Looking at the number of plant species stretching from Hwange up to the Victoria Falls, the last number I got was 1,334 species. Even the best botanist and guides know only a small portion of these, and you will notice much of the research on elephant damage is concentrated only on a couple of species of trees that are not even endangered inside or outside of Hwange. No one pays attention to the ecology of many of these other plants.

Someone might argue that there is a possibility that some plants might be endangered and that elephants are a threat to them. Well, let us look at endemic plants in the area (some may just be subspecies). These include Aristida brainii, Danthiopsis petiolata, Euphorbia fortissima, and Jamesbrittenia zambesica, all in the rocky gorges below Victoria Falls, far away from Hwange and in an area unlikely to be impacted by elephants.

There is a grass called Eragrostis glischra that is found in mopane woodland, rocky places and Kalahari sand in the north and west of Zimbabwe, and possibly in Hwange. Elephants are not a problem for this grass, and its range extends well out of the park and into areas closer towards Kariba. So we can see there are no endemic plants threatened by elephant numbers in Hwange and up to the Zambezi.

Elephant herd in Hwange National Park, Zimbabwe
© joepyrek/Flickr
Biased research

Bearing in mind that elephants are large animals and many people who visit the park are not used to the sort of damage present in all bushveld ecosystems – they being more used to manicured gardens in their neighbourhoods. So broken / fallen trees and heavily pruned bushes can be a shock and appear to be a bigger problem than they really are. Most studies on elephant damage have concentrated on big tree species such as teak, mopane, combretums, marula and a few other trees near waterholes.

The damage measured is normally only measured close to waterholes and little work done miles away.

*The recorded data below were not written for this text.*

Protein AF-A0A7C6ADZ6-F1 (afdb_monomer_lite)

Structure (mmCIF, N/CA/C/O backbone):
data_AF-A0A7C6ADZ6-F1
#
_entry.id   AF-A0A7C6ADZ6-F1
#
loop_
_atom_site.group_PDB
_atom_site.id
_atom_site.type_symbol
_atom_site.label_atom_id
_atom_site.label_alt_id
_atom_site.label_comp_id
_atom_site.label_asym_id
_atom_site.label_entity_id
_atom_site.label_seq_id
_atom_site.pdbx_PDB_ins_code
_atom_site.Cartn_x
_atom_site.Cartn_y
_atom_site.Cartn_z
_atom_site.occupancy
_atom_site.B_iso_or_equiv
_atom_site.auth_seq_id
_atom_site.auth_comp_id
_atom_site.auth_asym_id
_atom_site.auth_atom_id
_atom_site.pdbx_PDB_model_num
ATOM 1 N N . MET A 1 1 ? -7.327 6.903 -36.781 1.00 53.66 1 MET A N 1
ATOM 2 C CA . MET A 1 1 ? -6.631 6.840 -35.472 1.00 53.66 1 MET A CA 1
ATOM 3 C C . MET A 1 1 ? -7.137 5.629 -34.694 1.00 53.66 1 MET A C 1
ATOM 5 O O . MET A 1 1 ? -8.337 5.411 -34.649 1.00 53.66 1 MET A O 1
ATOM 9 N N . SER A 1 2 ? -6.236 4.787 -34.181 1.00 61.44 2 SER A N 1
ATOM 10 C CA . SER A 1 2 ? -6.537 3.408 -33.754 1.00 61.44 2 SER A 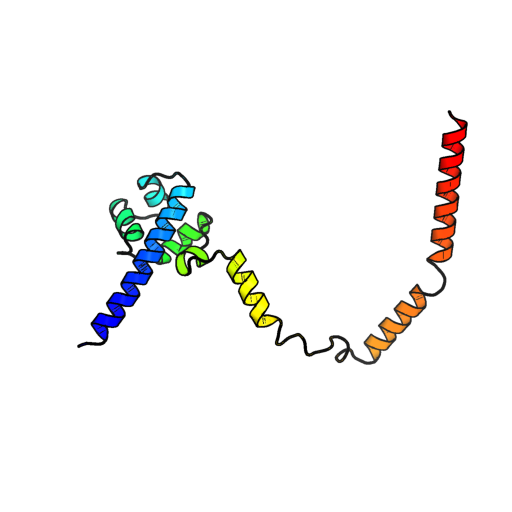CA 1
ATOM 11 C C . SER A 1 2 ? -6.929 3.315 -32.269 1.00 61.44 2 SER A C 1
ATOM 13 O O . SER A 1 2 ? -6.160 3.760 -31.417 1.00 61.44 2 SER A O 1
ATOM 15 N N . ARG A 1 3 ? -8.083 2.695 -31.947 1.00 61.72 3 ARG A N 1
ATOM 16 C CA . ARG A 1 3 ? -8.625 2.519 -30.571 1.00 61.72 3 ARG A CA 1
ATOM 17 C C . ARG A 1 3 ? -7.614 1.921 -29.577 1.00 61.72 3 ARG A C 1
ATOM 19 O O . ARG A 1 3 ? -7.648 2.249 -28.395 1.00 61.72 3 ARG A O 1
ATOM 26 N N . LYS A 1 4 ? -6.665 1.108 -30.061 1.00 61.50 4 LYS A N 1
ATOM 27 C CA . LYS A 1 4 ? -5.588 0.509 -29.250 1.00 61.50 4 LYS A CA 1
ATOM 28 C C . LYS A 1 4 ? -4.654 1.553 -28.618 1.00 61.50 4 LYS A C 1
ATOM 30 O O . LYS A 1 4 ? -4.194 1.359 -27.499 1.00 61.50 4 LYS A O 1
ATOM 35 N N . LYS A 1 5 ? -4.405 2.684 -29.294 1.00 64.06 5 LYS A N 1
ATOM 36 C CA . LYS A 1 5 ? -3.526 3.753 -28.780 1.00 64.06 5 LYS A CA 1
ATOM 37 C C . LYS A 1 5 ? -4.179 4.513 -27.619 1.00 64.06 5 LYS A C 1
ATOM 39 O O . LYS A 1 5 ? -3.497 4.905 -26.680 1.00 64.06 5 LYS A O 1
ATOM 44 N N . THR A 1 6 ? -5.502 4.667 -27.662 1.00 64.38 6 THR A N 1
ATOM 45 C CA . THR A 1 6 ? -6.278 5.343 -26.613 1.00 64.38 6 THR A CA 1
ATOM 46 C C . THR A 1 6 ? -6.346 4.511 -25.332 1.00 64.38 6 THR A C 1
ATOM 48 O O . THR A 1 6 ? -6.125 5.051 -24.254 1.00 64.38 6 THR A O 1
ATOM 51 N N . ILE A 1 7 ? -6.572 3.197 -25.438 1.00 64.50 7 ILE A N 1
ATOM 52 C CA . ILE A 1 7 ? -6.655 2.298 -24.272 1.00 64.50 7 ILE A CA 1
ATOM 53 C C . ILE A 1 7 ? -5.303 2.210 -23.549 1.00 64.50 7 ILE A C 1
ATOM 55 O O . ILE A 1 7 ? -5.255 2.370 -22.332 1.00 64.50 7 ILE A O 1
ATOM 59 N N . ASN A 1 8 ? -4.197 2.069 -24.288 1.00 62.91 8 ASN A N 1
ATOM 60 C CA . ASN A 1 8 ? -2.856 2.023 -23.690 1.00 62.91 8 ASN A CA 1
ATOM 61 C C . ASN A 1 8 ? -2.506 3.302 -22.909 1.00 62.91 8 ASN A C 1
ATOM 63 O O . ASN A 1 8 ? -1.867 3.229 -21.862 1.00 62.91 8 ASN A O 1
ATOM 67 N N . ASN A 1 9 ? -2.961 4.472 -23.370 1.00 65.00 9 ASN A N 1
ATOM 68 C CA . ASN A 1 9 ? -2.741 5.733 -22.658 1.00 65.00 9 ASN A CA 1
ATOM 69 C C . ASN A 1 9 ? -3.534 5.828 -21.344 1.00 65.00 9 ASN A C 1
ATOM 71 O O . ASN A 1 9 ? -3.041 6.413 -20.381 1.00 65.00 9 ASN A O 1
ATOM 75 N N . ILE A 1 10 ? -4.742 5.260 -21.290 1.00 66.75 10 ILE A N 1
ATOM 76 C CA . ILE A 1 10 ? -5.580 5.261 -20.081 1.00 66.75 10 ILE A CA 1
ATOM 77 C C . ILE A 1 10 ? -5.006 4.298 -19.033 1.00 66.75 10 ILE A C 1
ATOM 79 O O . ILE A 1 10 ? -4.875 4.668 -17.868 1.00 66.75 10 ILE A O 1
ATOM 83 N N . VAL A 1 11 ? -4.605 3.093 -19.451 1.00 65.19 11 VAL A N 1
ATOM 84 C CA . VAL A 1 11 ? -4.008 2.085 -18.557 1.00 65.19 11 VAL A CA 1
ATOM 85 C C . VAL A 1 11 ? -2.688 2.592 -17.964 1.00 65.19 11 VAL A C 1
ATOM 87 O O . VAL A 1 11 ? -2.502 2.523 -16.751 1.00 65.19 11 VAL A O 1
ATOM 90 N N . ASN A 1 12 ? -1.823 3.208 -18.780 1.00 64.75 12 ASN A N 1
ATOM 91 C CA . ASN A 1 12 ? -0.557 3.771 -18.299 1.00 64.75 12 ASN A CA 1
ATOM 92 C C . ASN A 1 12 ? -0.749 4.903 -17.280 1.00 64.75 12 ASN A C 1
ATOM 94 O O . ASN A 1 12 ? -0.004 4.969 -16.307 1.00 64.75 12 ASN A O 1
ATOM 98 N N . ARG A 1 13 ? -1.753 5.778 -17.451 1.00 75.31 13 ARG A N 1
ATOM 99 C CA . ARG A 1 13 ? -2.042 6.820 -16.447 1.00 75.31 13 ARG A CA 1
ATOM 100 C C . ARG A 1 13 ? -2.424 6.222 -15.095 1.00 75.31 13 ARG A C 1
ATOM 102 O O . ARG A 1 13 ? -1.963 6.710 -14.069 1.00 75.31 13 ARG A O 1
ATOM 109 N N . ASN A 1 14 ? -3.203 5.143 -15.102 1.00 85.56 14 ASN A N 1
ATOM 110 C CA . ASN A 1 14 ? -3.628 4.474 -13.876 1.00 85.56 14 ASN A CA 1
ATOM 111 C C . ASN A 1 14 ? -2.427 3.873 -13.122 1.00 85.56 14 ASN A C 1
ATOM 113 O O . ASN A 1 14 ? -2.325 4.009 -11.906 1.00 85.56 14 ASN A O 1
ATOM 117 N N . TYR A 1 15 ? -1.467 3.278 -13.835 1.00 91.12 15 TYR A N 1
ATOM 118 C CA . TYR A 1 15 ? -0.277 2.704 -13.197 1.00 91.12 15 TYR A CA 1
ATOM 119 C C . TYR A 1 15 ? 0.656 3.763 -12.620 1.00 91.12 15 TYR A C 1
ATOM 121 O O . TYR A 1 15 ? 1.197 3.559 -11.538 1.00 91.12 15 TYR A O 1
ATOM 129 N N . VAL A 1 16 ? 0.801 4.911 -13.286 1.00 93.38 16 VAL A N 1
ATOM 130 C CA . VAL A 1 16 ? 1.580 6.038 -12.753 1.00 93.38 16 VAL A CA 1
ATOM 131 C C . VAL A 1 16 ? 0.971 6.550 -11.447 1.00 93.38 16 VAL A C 1
ATOM 133 O O . VAL A 1 16 ? 1.686 6.732 -10.465 1.00 93.38 16 VAL A O 1
ATOM 136 N N . GLU A 1 17 ? -0.349 6.731 -11.389 1.00 93.62 17 GLU A N 1
ATOM 137 C CA . GLU A 1 17 ? -1.018 7.164 -10.157 1.00 93.62 17 GLU A CA 1
ATOM 138 C C . GLU A 1 17 ? -0.858 6.154 -9.017 1.00 93.62 17 GLU A C 1
ATOM 140 O O . GLU A 1 17 ? -0.536 6.540 -7.892 1.00 93.62 17 GLU A O 1
ATOM 145 N N . ARG A 1 18 ? -1.030 4.858 -9.303 1.00 95.12 18 ARG A N 1
ATOM 146 C CA . ARG A 1 18 ? -0.811 3.791 -8.315 1.00 95.12 18 ARG A CA 1
ATOM 147 C C . ARG A 1 18 ? 0.642 3.742 -7.851 1.00 95.12 18 ARG A C 1
ATOM 149 O O . ARG A 1 18 ? 0.883 3.596 -6.657 1.00 95.12 18 ARG A O 1
ATOM 156 N N . GLY A 1 19 ? 1.597 3.891 -8.769 1.00 96.38 19 GLY A N 1
ATOM 157 C CA . GLY A 1 19 ? 3.028 3.941 -8.474 1.00 96.38 19 GLY A CA 1
ATOM 158 C C . GLY A 1 19 ? 3.388 5.101 -7.547 1.00 96.38 19 GLY A C 1
ATOM 159 O O . GLY A 1 19 ? 4.083 4.899 -6.552 1.00 96.38 19 GLY A O 1
ATOM 160 N N . ASN A 1 20 ? 2.818 6.283 -7.793 1.00 96.50 20 ASN A N 1
ATOM 161 C CA . ASN A 1 20 ? 2.989 7.453 -6.931 1.00 96.50 20 ASN A CA 1
ATOM 162 C C . ASN A 1 20 ? 2.424 7.221 -5.521 1.00 96.50 20 ASN A C 1
ATOM 164 O O . ASN A 1 20 ? 3.063 7.568 -4.529 1.00 96.50 20 ASN A O 1
ATOM 168 N N . ARG A 1 21 ? 1.232 6.620 -5.409 1.00 96.25 21 ARG A N 1
ATOM 169 C CA . ARG A 1 21 ? 0.630 6.282 -4.107 1.00 96.25 21 ARG A CA 1
ATOM 170 C C . ARG A 1 21 ? 1.456 5.229 -3.371 1.00 96.25 21 ARG A C 1
ATOM 172 O O . ARG A 1 21 ? 1.717 5.376 -2.180 1.00 96.25 21 ARG A O 1
ATOM 179 N N . LEU A 1 22 ? 1.939 4.214 -4.083 1.00 97.12 22 LEU A N 1
ATOM 180 C CA . LEU A 1 22 ? 2.848 3.215 -3.529 1.00 97.12 22 LEU A CA 1
ATOM 181 C C . LEU A 1 22 ? 4.123 3.869 -2.977 1.00 97.12 22 LEU A C 1
ATOM 183 O O . LEU A 1 22 ? 4.540 3.548 -1.865 1.00 97.12 22 LEU A O 1
ATOM 187 N N . GLU A 1 23 ? 4.714 4.815 -3.711 1.00 97.25 23 GLU A N 1
ATOM 188 C CA . GLU A 1 23 ? 5.889 5.560 -3.252 1.00 97.25 23 GLU A CA 1
ATOM 189 C C . GLU A 1 23 ? 5.581 6.386 -1.991 1.00 97.25 23 GLU A C 1
ATOM 191 O O . GLU A 1 23 ? 6.384 6.416 -1.058 1.00 97.25 23 GLU A O 1
ATOM 196 N N . GLN A 1 24 ? 4.416 7.035 -1.929 1.00 96.38 24 GLN A N 1
ATOM 197 C CA . G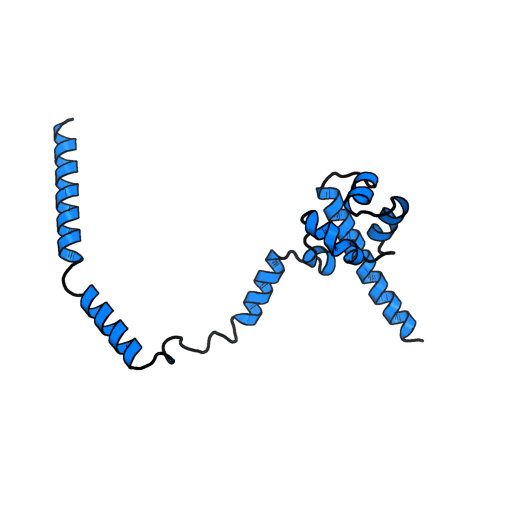LN A 1 24 ? 3.977 7.780 -0.745 1.00 96.38 24 GLN A CA 1
ATOM 198 C C . GLN A 1 24 ? 3.833 6.868 0.477 1.00 96.38 24 GLN A C 1
ATOM 200 O O . GLN A 1 24 ? 4.377 7.178 1.534 1.00 96.38 24 GLN A O 1
ATOM 205 N N . TRP A 1 25 ? 3.160 5.725 0.335 1.00 96.38 25 TRP A N 1
ATOM 206 C CA . TRP A 1 25 ? 3.023 4.759 1.424 1.00 96.38 25 TRP A CA 1
ATOM 207 C C . TRP A 1 25 ? 4.381 4.205 1.862 1.00 96.38 25 TRP A C 1
ATOM 209 O O . TRP A 1 25 ? 4.674 4.179 3.056 1.00 96.38 25 TRP A O 1
ATOM 219 N N . TRP A 1 26 ? 5.259 3.860 0.918 1.00 97.31 26 TRP A N 1
ATOM 220 C CA . TRP A 1 26 ? 6.623 3.426 1.223 1.00 97.31 26 TRP A CA 1
ATOM 221 C C . TRP A 1 26 ? 7.392 4.479 2.039 1.00 97.31 26 TRP A C 1
ATOM 223 O O . TRP A 1 26 ? 8.027 4.133 3.037 1.00 97.31 26 TRP A O 1
ATOM 233 N N . LYS A 1 27 ? 7.272 5.770 1.694 1.00 96.69 27 LYS A N 1
ATOM 234 C CA . LYS A 1 27 ? 7.886 6.872 2.458 1.00 96.69 27 LYS A CA 1
ATOM 235 C C . LYS A 1 27 ? 7.403 6.926 3.908 1.00 96.69 27 LYS A C 1
ATOM 237 O O . LYS A 1 27 ? 8.217 7.186 4.789 1.00 96.69 27 LYS A O 1
ATOM 242 N N . THR A 1 28 ? 6.130 6.624 4.185 1.00 96.62 28 THR A N 1
ATOM 243 C CA . THR A 1 28 ? 5.618 6.594 5.573 1.00 96.62 28 THR A CA 1
ATOM 244 C C . THR A 1 28 ? 6.247 5.503 6.436 1.00 96.62 28 THR A C 1
ATOM 246 O O . THR A 1 28 ? 6.265 5.623 7.658 1.00 96.62 28 THR A O 1
ATOM 249 N N . LYS A 1 29 ? 6.797 4.452 5.819 1.00 96.06 29 LYS A N 1
ATOM 250 C CA . LYS A 1 29 ? 7.482 3.371 6.531 1.00 96.06 29 LYS A CA 1
ATOM 251 C C . LYS A 1 29 ? 8.935 3.708 6.873 1.00 96.06 29 LYS A C 1
ATOM 253 O O . LYS A 1 29 ? 9.540 3.000 7.673 1.00 96.06 29 LYS A O 1
ATOM 258 N N . GLY A 1 30 ? 9.506 4.747 6.257 1.00 96.31 30 GLY A N 1
ATOM 259 C CA . GLY A 1 30 ? 10.909 5.123 6.448 1.00 96.31 30 GLY A CA 1
ATOM 260 C C . GLY A 1 30 ? 11.912 4.086 5.930 1.00 96.31 30 GLY A C 1
ATOM 261 O O . GLY A 1 30 ? 13.068 4.101 6.339 1.00 96.31 30 GLY A O 1
ATOM 262 N N . TRP A 1 31 ? 11.486 3.171 5.056 1.00 97.00 31 TRP A N 1
ATOM 263 C CA . TRP A 1 31 ? 12.356 2.130 4.510 1.00 97.00 31 TRP A CA 1
ATOM 264 C C . TRP A 1 31 ? 13.245 2.664 3.395 1.00 97.00 31 TRP A C 1
ATOM 266 O O . TRP A 1 31 ? 12.879 3.567 2.647 1.00 97.00 31 TRP A O 1
ATOM 276 N N . THR A 1 32 ? 14.388 2.023 3.196 1.00 97.81 32 THR A N 1
ATOM 277 C CA . THR A 1 32 ? 15.184 2.176 1.977 1.00 97.81 32 THR A CA 1
ATOM 278 C C . THR A 1 32 ? 14.548 1.415 0.807 1.00 97.81 32 THR A C 1
ATOM 280 O O . THR A 1 32 ? 13.713 0.523 0.982 1.00 97.81 32 THR A O 1
ATOM 283 N N . LYS A 1 33 ? 14.964 1.723 -0.430 1.00 97.00 33 LYS A N 1
ATOM 284 C CA . LYS A 1 33 ? 14.501 0.980 -1.618 1.00 97.00 33 LYS A CA 1
ATOM 285 C C . LYS A 1 3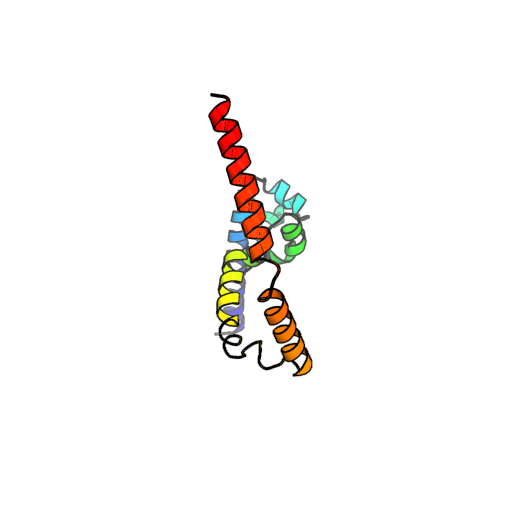3 ? 14.929 -0.491 -1.585 1.00 97.00 33 LYS A C 1
ATOM 287 O O . LYS A 1 33 ? 14.208 -1.349 -2.082 1.00 97.00 33 LYS A O 1
ATOM 292 N N . LEU A 1 34 ? 16.086 -0.786 -0.991 1.00 97.62 34 LEU A N 1
ATOM 293 C CA . LEU A 1 34 ? 16.583 -2.153 -0.842 1.00 97.62 34 LEU A CA 1
ATOM 294 C C . LEU A 1 34 ? 15.733 -2.954 0.152 1.00 97.62 34 LEU A C 1
ATOM 296 O O . LEU A 1 34 ? 15.404 -4.107 -0.112 1.00 97.62 34 LEU A O 1
ATOM 300 N N . GLU A 1 35 ? 15.350 -2.344 1.272 1.00 97.75 35 GLU A N 1
ATOM 301 C CA . GLU A 1 35 ? 14.446 -2.964 2.248 1.00 97.75 35 GLU A CA 1
ATOM 302 C C . GLU A 1 35 ? 13.061 -3.200 1.660 1.00 97.75 35 GLU A C 1
ATOM 304 O O . GLU A 1 35 ? 12.518 -4.291 1.816 1.00 97.75 35 GLU A O 1
ATOM 309 N N . PHE A 1 36 ? 12.529 -2.222 0.921 1.00 98.00 36 PHE A N 1
ATOM 310 C CA . PHE A 1 36 ? 11.281 -2.397 0.186 1.00 98.00 36 PHE A CA 1
ATOM 311 C C . PHE A 1 36 ? 11.365 -3.580 -0.783 1.00 98.00 36 PHE A C 1
ATOM 313 O O . PHE A 1 36 ? 10.488 -4.436 -0.771 1.00 98.00 36 PHE A O 1
ATOM 320 N N . ALA A 1 37 ? 12.447 -3.685 -1.565 1.00 98.06 37 ALA A N 1
ATOM 321 C CA . ALA A 1 37 ? 12.644 -4.802 -2.488 1.00 98.06 37 ALA A CA 1
ATOM 322 C C . ALA A 1 37 ? 12.628 -6.161 -1.772 1.00 98.06 37 ALA A C 1
ATOM 324 O O . ALA A 1 37 ? 11.970 -7.092 -2.228 1.00 98.06 37 ALA A O 1
ATOM 325 N N . ARG A 1 38 ? 13.312 -6.259 -0.623 1.00 97.81 38 ARG A N 1
ATOM 326 C CA . ARG A 1 38 ? 13.351 -7.480 0.193 1.00 97.81 38 ARG A CA 1
ATOM 327 C C . ARG A 1 38 ? 11.976 -7.843 0.752 1.00 97.81 38 ARG A C 1
ATOM 329 O O . ARG A 1 38 ? 11.573 -8.993 0.619 1.00 97.81 38 ARG A O 1
ATOM 336 N N . ARG A 1 39 ? 11.257 -6.878 1.337 1.00 97.19 39 ARG A N 1
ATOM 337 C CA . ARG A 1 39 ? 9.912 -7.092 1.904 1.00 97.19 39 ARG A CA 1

I still remember helping Zimparks years ago on a project which was basically titled “Elephant damage on teak trees”. Before the research was started the assumption had been made that the elephants were causing damage to the teak forests, and the research was intended to prove this. One soon saw that they did very little damage, and did not seem to favour these trees for food. So the elephants had a bad rap and the research was launched on a false assumption!

Some researchers have noted little change in the vegetation since the 1960s in Hwange and some areas seem to be more wooded than before. The elephant impact on trees helps stop bush fire damage, fertilises the soil, and spreads seeds etc. – so tree impact has its ecological benefits. A good example is the spread of camelthorn trees and ilala palms. A very interesting example of seed dispersal is a large albida tree at Ngamo, no doubt brought there from 20 plus or so kilometres away by elephants and the seeds germinating in elephant dung.


So in conclusion, in my opinion, elephants are not a problem for Hwange’s vegetation and this should not be used as an excuse for any culling in the park. I would also encourage those who visit Hwange to go not only in the dry season to see how well the areas around the waterholes recover during the rains, as dry season visits can give an unrealistic desert experience, in which the casual visitor can get a distorted view of the real situation on the ground.

I believe all those who push for the culling of elephants in Hwange should be punished with a 24-hour game count in February or in the rainy season and in their report list all the small plant species that are around the waterhole. Hopefully, they won’t die of boredom or sleep due to there being no elephants around at that time of year!